## Exercise instructions
Go through the records below and show every line with the string "typical".

## Dataset entries

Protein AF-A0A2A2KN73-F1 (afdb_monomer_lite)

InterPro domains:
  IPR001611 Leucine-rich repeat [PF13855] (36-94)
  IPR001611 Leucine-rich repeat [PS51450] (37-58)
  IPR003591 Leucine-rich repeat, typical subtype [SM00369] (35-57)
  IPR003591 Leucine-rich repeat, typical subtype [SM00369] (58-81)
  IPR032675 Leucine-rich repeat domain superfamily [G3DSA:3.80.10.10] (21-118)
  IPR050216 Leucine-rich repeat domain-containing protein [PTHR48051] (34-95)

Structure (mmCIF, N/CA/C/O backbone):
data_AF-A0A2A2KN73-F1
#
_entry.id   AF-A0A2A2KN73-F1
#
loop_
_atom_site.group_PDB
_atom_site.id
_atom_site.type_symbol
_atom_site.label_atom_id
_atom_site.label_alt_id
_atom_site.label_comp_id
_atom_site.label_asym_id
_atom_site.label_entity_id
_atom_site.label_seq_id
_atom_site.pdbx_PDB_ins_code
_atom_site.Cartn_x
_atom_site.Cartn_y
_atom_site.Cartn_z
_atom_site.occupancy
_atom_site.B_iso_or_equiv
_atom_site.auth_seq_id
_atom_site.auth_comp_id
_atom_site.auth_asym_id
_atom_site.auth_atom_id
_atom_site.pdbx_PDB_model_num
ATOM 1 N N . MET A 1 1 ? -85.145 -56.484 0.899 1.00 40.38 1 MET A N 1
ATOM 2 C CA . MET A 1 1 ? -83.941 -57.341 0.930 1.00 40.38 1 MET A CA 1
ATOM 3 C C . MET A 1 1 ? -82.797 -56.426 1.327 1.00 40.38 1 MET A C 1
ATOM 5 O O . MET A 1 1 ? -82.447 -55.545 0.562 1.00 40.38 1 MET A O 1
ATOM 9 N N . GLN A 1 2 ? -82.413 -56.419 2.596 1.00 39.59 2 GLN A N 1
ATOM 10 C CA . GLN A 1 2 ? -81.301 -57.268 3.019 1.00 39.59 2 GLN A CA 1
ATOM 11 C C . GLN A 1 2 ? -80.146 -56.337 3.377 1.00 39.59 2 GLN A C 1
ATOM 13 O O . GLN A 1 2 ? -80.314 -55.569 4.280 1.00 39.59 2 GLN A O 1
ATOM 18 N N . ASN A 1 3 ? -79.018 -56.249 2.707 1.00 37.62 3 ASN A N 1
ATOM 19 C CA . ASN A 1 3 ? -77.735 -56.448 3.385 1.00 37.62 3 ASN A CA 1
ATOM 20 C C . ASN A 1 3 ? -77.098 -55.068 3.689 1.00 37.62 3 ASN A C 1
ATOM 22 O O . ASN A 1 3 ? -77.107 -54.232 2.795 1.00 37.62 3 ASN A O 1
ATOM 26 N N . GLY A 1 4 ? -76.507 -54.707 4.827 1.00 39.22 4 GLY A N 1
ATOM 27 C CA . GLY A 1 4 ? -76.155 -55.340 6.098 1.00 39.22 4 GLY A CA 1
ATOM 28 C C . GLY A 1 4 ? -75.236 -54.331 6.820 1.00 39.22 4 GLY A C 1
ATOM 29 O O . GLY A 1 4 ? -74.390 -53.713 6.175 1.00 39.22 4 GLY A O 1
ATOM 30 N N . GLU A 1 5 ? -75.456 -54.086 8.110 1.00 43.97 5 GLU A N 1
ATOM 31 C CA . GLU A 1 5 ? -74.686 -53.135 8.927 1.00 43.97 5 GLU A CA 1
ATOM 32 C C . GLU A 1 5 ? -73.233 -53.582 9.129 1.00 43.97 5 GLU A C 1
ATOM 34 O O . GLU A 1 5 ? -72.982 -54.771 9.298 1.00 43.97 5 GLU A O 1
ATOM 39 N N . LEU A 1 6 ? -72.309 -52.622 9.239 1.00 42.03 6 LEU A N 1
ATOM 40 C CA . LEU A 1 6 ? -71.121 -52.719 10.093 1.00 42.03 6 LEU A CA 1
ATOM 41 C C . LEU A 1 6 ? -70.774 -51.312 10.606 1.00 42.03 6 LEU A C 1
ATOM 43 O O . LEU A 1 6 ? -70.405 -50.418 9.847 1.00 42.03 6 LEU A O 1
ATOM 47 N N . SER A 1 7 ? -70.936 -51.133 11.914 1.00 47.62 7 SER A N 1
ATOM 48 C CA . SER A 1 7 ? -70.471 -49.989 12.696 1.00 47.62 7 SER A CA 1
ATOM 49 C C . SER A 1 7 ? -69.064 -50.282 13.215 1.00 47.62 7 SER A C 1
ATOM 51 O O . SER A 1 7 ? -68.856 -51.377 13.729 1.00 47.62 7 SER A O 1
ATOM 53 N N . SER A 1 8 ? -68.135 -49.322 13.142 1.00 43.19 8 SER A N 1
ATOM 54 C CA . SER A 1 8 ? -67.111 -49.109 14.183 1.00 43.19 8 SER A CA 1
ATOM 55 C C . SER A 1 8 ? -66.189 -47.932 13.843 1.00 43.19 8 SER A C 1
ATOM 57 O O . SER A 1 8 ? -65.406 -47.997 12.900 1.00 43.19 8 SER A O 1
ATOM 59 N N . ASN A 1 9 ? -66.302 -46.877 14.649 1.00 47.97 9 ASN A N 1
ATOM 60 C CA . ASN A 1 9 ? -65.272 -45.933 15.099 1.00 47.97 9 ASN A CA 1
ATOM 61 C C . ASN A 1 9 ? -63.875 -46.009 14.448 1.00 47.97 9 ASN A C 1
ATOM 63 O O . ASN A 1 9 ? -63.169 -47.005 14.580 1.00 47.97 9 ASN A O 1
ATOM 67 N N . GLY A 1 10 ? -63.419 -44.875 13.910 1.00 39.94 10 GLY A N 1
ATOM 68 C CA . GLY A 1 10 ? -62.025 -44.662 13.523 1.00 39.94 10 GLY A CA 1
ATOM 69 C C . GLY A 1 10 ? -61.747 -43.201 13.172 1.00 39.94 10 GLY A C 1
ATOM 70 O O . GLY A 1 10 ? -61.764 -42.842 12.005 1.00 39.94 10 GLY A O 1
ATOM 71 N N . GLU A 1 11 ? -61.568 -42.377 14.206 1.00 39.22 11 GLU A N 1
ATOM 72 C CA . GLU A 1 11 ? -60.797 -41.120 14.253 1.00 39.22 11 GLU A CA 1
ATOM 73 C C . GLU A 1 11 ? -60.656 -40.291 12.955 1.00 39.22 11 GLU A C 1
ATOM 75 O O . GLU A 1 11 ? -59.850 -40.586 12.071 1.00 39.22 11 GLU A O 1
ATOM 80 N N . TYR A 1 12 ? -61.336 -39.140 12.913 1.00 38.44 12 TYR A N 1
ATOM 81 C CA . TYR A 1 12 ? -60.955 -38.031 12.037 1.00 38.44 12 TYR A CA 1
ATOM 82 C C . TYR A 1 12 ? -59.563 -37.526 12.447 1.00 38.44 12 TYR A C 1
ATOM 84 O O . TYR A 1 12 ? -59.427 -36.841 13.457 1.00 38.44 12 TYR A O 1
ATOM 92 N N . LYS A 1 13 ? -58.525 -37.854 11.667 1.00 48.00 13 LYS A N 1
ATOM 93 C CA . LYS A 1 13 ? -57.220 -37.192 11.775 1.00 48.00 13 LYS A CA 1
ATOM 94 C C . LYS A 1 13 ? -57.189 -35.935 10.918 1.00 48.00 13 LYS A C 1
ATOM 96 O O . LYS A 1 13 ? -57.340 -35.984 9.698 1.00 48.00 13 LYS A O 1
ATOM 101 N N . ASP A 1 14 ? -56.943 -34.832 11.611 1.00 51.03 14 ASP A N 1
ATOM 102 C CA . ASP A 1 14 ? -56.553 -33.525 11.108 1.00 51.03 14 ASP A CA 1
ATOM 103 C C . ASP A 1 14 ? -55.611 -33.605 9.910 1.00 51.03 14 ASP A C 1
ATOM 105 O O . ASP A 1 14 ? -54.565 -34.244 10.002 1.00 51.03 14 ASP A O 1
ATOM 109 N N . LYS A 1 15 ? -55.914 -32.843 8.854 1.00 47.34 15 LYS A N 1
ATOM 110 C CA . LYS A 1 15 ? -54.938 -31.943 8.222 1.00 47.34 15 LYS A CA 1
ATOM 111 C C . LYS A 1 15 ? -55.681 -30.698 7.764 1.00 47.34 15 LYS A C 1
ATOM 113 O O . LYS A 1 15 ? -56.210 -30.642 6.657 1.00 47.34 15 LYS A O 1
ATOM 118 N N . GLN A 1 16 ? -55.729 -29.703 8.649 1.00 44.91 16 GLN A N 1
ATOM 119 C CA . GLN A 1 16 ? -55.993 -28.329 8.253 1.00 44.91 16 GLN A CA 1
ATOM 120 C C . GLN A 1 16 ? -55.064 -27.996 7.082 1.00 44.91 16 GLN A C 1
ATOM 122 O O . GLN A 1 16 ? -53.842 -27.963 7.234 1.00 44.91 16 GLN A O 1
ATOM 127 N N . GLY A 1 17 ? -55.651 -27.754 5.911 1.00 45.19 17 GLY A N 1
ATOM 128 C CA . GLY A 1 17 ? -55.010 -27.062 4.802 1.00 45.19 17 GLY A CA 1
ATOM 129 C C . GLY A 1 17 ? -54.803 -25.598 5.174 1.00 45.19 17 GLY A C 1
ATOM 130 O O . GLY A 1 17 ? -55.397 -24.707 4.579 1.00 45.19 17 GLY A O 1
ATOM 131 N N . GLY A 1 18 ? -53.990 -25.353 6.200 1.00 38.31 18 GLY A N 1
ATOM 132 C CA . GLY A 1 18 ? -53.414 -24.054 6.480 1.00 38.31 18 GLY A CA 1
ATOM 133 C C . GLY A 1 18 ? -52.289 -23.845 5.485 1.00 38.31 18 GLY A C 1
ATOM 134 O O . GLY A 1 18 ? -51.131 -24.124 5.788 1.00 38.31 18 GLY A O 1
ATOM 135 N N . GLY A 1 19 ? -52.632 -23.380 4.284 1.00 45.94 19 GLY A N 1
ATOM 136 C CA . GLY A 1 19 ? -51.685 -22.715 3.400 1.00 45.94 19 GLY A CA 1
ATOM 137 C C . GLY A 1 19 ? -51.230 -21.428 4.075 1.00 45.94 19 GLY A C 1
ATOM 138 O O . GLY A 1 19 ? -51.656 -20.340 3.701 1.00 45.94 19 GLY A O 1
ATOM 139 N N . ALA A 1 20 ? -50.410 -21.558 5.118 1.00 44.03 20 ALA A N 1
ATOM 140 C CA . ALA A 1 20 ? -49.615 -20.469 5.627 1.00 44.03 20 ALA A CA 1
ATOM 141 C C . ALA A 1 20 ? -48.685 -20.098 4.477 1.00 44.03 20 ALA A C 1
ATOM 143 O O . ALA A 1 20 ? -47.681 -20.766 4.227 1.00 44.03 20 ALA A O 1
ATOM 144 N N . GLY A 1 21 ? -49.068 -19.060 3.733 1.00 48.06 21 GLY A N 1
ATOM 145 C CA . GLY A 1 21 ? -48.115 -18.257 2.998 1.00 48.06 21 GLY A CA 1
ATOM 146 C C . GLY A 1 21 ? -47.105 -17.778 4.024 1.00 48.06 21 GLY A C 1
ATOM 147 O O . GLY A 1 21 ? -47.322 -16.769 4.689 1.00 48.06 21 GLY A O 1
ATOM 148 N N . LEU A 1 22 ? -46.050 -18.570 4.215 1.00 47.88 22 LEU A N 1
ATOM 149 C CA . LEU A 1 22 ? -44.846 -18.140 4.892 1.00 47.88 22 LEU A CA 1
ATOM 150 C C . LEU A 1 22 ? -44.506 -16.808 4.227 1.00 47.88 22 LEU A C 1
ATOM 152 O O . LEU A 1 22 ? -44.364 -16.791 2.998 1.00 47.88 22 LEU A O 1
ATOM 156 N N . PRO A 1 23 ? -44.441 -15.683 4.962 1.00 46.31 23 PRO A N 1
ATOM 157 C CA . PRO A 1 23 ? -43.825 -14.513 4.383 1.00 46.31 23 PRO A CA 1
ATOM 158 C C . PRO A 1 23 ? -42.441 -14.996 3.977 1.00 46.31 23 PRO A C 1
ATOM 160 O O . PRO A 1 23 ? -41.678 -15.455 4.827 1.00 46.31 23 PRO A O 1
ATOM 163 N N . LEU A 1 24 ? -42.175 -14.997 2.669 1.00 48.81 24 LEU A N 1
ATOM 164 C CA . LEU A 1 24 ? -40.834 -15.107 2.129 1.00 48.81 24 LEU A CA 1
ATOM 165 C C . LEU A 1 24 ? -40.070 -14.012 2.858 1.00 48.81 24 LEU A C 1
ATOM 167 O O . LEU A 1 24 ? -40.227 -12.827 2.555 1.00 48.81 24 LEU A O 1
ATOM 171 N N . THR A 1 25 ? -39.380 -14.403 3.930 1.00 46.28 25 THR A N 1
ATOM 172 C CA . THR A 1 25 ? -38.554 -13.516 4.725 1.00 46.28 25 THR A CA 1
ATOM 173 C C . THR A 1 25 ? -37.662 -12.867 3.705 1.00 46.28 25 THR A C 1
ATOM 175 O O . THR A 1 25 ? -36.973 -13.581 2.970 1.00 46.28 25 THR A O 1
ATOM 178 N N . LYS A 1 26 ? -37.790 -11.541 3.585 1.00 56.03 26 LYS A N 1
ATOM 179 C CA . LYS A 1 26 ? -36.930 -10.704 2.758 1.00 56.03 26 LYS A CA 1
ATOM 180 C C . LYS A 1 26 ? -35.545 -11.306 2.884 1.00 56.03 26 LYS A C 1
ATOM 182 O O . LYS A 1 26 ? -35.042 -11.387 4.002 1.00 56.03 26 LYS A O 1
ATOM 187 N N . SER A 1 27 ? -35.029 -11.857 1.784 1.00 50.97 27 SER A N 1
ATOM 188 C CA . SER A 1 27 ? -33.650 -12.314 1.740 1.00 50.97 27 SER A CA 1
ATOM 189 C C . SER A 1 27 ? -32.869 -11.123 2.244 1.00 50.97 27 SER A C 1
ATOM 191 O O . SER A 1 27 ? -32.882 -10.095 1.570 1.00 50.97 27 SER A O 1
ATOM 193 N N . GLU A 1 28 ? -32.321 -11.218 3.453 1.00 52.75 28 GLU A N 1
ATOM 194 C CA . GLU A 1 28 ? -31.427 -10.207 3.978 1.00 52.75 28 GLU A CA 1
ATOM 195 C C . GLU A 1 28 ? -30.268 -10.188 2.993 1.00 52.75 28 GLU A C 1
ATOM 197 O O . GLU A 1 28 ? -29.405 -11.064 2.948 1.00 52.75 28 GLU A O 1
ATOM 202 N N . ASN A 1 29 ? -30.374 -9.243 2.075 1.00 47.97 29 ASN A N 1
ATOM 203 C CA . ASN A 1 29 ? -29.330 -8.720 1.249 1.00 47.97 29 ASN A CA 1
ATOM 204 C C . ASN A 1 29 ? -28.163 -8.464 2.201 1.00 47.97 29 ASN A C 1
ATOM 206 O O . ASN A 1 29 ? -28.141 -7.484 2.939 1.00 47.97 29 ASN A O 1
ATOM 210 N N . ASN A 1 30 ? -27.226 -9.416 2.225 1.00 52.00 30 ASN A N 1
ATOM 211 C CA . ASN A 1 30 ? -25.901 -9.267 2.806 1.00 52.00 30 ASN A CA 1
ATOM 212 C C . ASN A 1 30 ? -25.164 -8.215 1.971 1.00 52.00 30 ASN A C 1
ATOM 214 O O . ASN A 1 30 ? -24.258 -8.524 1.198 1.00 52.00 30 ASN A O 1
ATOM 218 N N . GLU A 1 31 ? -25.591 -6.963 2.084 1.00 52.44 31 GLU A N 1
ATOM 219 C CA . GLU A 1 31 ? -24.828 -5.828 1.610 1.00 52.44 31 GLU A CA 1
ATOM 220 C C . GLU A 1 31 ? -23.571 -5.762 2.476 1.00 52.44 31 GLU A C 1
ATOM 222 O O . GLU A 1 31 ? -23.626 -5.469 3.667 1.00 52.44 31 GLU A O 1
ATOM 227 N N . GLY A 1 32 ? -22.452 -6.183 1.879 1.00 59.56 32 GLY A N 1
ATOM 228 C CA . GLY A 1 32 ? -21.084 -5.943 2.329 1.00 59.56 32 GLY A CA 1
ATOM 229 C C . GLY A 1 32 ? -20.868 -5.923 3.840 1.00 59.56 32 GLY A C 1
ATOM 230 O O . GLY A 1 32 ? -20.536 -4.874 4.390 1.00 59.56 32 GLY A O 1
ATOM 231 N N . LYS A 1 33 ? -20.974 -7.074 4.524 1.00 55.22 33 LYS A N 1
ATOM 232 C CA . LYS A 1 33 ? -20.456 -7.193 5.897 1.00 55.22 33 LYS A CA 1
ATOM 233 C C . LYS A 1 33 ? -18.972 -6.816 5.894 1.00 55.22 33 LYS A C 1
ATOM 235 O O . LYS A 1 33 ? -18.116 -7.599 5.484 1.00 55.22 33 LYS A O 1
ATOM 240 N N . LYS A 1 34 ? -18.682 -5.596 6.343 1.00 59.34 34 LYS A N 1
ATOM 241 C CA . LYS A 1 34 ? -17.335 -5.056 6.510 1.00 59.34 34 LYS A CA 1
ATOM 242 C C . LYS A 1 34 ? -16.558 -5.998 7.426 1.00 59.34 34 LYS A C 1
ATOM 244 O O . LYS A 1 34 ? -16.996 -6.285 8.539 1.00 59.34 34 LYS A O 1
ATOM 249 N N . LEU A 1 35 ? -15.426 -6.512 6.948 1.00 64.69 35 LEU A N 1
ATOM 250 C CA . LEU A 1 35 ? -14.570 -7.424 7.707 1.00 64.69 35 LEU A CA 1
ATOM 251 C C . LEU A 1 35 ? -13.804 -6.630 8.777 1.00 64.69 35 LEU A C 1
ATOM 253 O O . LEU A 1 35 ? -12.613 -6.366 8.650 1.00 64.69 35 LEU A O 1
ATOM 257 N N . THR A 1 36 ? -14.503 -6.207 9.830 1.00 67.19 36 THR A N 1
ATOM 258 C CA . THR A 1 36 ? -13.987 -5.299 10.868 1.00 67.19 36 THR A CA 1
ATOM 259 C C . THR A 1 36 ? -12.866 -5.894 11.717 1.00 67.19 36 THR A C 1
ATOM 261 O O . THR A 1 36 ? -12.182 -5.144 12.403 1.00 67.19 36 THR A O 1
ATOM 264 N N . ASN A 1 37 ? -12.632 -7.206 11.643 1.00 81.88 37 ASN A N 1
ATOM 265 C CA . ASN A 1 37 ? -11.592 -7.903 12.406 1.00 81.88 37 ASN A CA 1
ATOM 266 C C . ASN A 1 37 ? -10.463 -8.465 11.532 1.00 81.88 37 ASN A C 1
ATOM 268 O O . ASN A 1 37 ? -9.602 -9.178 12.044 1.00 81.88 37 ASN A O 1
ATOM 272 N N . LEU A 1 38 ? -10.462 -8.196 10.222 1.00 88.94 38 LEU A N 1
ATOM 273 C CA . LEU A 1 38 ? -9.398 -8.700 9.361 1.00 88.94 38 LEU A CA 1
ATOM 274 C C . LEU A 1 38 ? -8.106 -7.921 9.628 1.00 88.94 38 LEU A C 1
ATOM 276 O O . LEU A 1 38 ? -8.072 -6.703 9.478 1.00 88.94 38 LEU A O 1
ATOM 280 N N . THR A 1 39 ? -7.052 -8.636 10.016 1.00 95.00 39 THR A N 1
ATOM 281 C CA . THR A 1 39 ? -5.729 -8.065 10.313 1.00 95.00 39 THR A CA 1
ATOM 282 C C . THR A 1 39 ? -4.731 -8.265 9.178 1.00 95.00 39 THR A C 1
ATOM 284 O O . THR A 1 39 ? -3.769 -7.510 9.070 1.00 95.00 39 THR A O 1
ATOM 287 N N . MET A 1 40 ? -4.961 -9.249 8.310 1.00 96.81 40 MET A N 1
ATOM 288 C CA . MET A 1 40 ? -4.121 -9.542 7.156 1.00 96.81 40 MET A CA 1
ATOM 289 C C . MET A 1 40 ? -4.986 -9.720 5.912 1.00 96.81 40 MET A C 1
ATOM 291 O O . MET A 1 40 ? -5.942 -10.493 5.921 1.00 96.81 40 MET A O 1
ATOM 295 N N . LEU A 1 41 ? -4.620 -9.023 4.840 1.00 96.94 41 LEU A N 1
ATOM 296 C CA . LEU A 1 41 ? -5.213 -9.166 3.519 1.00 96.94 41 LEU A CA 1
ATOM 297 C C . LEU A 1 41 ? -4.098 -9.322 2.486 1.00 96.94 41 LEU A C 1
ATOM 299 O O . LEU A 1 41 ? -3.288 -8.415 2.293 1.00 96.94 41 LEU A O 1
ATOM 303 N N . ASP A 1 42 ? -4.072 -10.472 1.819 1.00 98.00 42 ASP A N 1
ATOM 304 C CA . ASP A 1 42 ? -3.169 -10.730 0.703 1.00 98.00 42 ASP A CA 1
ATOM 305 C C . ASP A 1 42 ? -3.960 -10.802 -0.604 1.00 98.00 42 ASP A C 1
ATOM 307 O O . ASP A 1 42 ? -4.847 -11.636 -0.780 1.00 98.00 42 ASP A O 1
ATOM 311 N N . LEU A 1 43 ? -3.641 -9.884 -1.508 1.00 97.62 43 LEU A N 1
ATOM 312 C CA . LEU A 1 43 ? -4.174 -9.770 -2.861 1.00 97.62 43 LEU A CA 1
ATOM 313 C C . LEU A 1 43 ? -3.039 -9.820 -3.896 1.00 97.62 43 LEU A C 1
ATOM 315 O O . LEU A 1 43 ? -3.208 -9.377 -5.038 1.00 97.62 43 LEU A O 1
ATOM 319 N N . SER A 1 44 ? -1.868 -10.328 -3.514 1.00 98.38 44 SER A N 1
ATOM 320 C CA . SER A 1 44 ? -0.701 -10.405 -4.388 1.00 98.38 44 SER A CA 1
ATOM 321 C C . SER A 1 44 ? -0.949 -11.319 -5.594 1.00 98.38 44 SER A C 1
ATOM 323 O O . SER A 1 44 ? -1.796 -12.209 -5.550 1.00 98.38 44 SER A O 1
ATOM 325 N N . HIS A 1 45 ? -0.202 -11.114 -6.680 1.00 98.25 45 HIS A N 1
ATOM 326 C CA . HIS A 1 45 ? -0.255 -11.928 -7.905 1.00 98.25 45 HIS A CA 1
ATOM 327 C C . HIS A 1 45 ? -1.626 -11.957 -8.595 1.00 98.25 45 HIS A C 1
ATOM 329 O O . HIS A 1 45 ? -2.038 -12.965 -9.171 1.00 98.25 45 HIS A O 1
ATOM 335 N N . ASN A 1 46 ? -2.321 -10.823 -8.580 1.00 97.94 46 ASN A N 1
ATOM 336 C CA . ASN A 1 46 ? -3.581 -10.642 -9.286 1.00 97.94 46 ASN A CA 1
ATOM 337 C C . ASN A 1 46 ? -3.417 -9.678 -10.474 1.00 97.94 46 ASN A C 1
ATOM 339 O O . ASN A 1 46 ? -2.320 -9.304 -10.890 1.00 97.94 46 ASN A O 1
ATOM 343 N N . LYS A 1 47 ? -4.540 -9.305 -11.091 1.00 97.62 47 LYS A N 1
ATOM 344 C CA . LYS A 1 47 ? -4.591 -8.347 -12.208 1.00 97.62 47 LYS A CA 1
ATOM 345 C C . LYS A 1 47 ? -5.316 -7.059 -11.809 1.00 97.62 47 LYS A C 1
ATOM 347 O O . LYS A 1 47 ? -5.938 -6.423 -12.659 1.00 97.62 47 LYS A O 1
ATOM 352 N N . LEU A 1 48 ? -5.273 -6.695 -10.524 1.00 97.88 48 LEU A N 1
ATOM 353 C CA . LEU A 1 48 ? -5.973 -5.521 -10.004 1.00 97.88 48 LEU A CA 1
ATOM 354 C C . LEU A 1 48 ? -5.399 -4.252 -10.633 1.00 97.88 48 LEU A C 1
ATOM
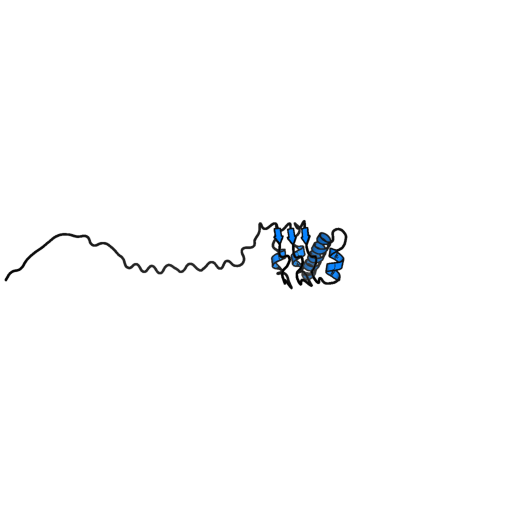 356 O O . LEU A 1 48 ? -4.187 -4.043 -10.628 1.00 97.88 48 LEU A O 1
ATOM 360 N N . ARG A 1 49 ? -6.278 -3.415 -11.186 1.00 97.44 49 ARG A N 1
ATOM 361 C CA . ARG A 1 49 ? -5.923 -2.120 -11.796 1.00 97.44 49 ARG A CA 1
ATOM 362 C C . ARG A 1 49 ? -6.246 -0.933 -10.896 1.00 97.44 49 ARG A C 1
ATOM 364 O O . ARG A 1 49 ? -5.639 0.125 -11.037 1.00 97.44 49 ARG A O 1
ATOM 371 N N . SER A 1 50 ? -7.181 -1.130 -9.978 1.00 95.75 50 SER A N 1
ATOM 372 C CA . SER A 1 50 ? -7.618 -0.173 -8.972 1.00 95.75 50 SER A CA 1
ATOM 373 C C . SER A 1 50 ? -7.957 -0.917 -7.683 1.00 95.75 50 SER A C 1
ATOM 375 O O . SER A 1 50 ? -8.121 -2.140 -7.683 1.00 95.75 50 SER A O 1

## Finished exercise
  IPR003591 Leucine-rich repeat, typical subtype [SM00369] (35-57)
  IPR003591 Leucine-rich repeat, typical subtype [SM00369] (58-81)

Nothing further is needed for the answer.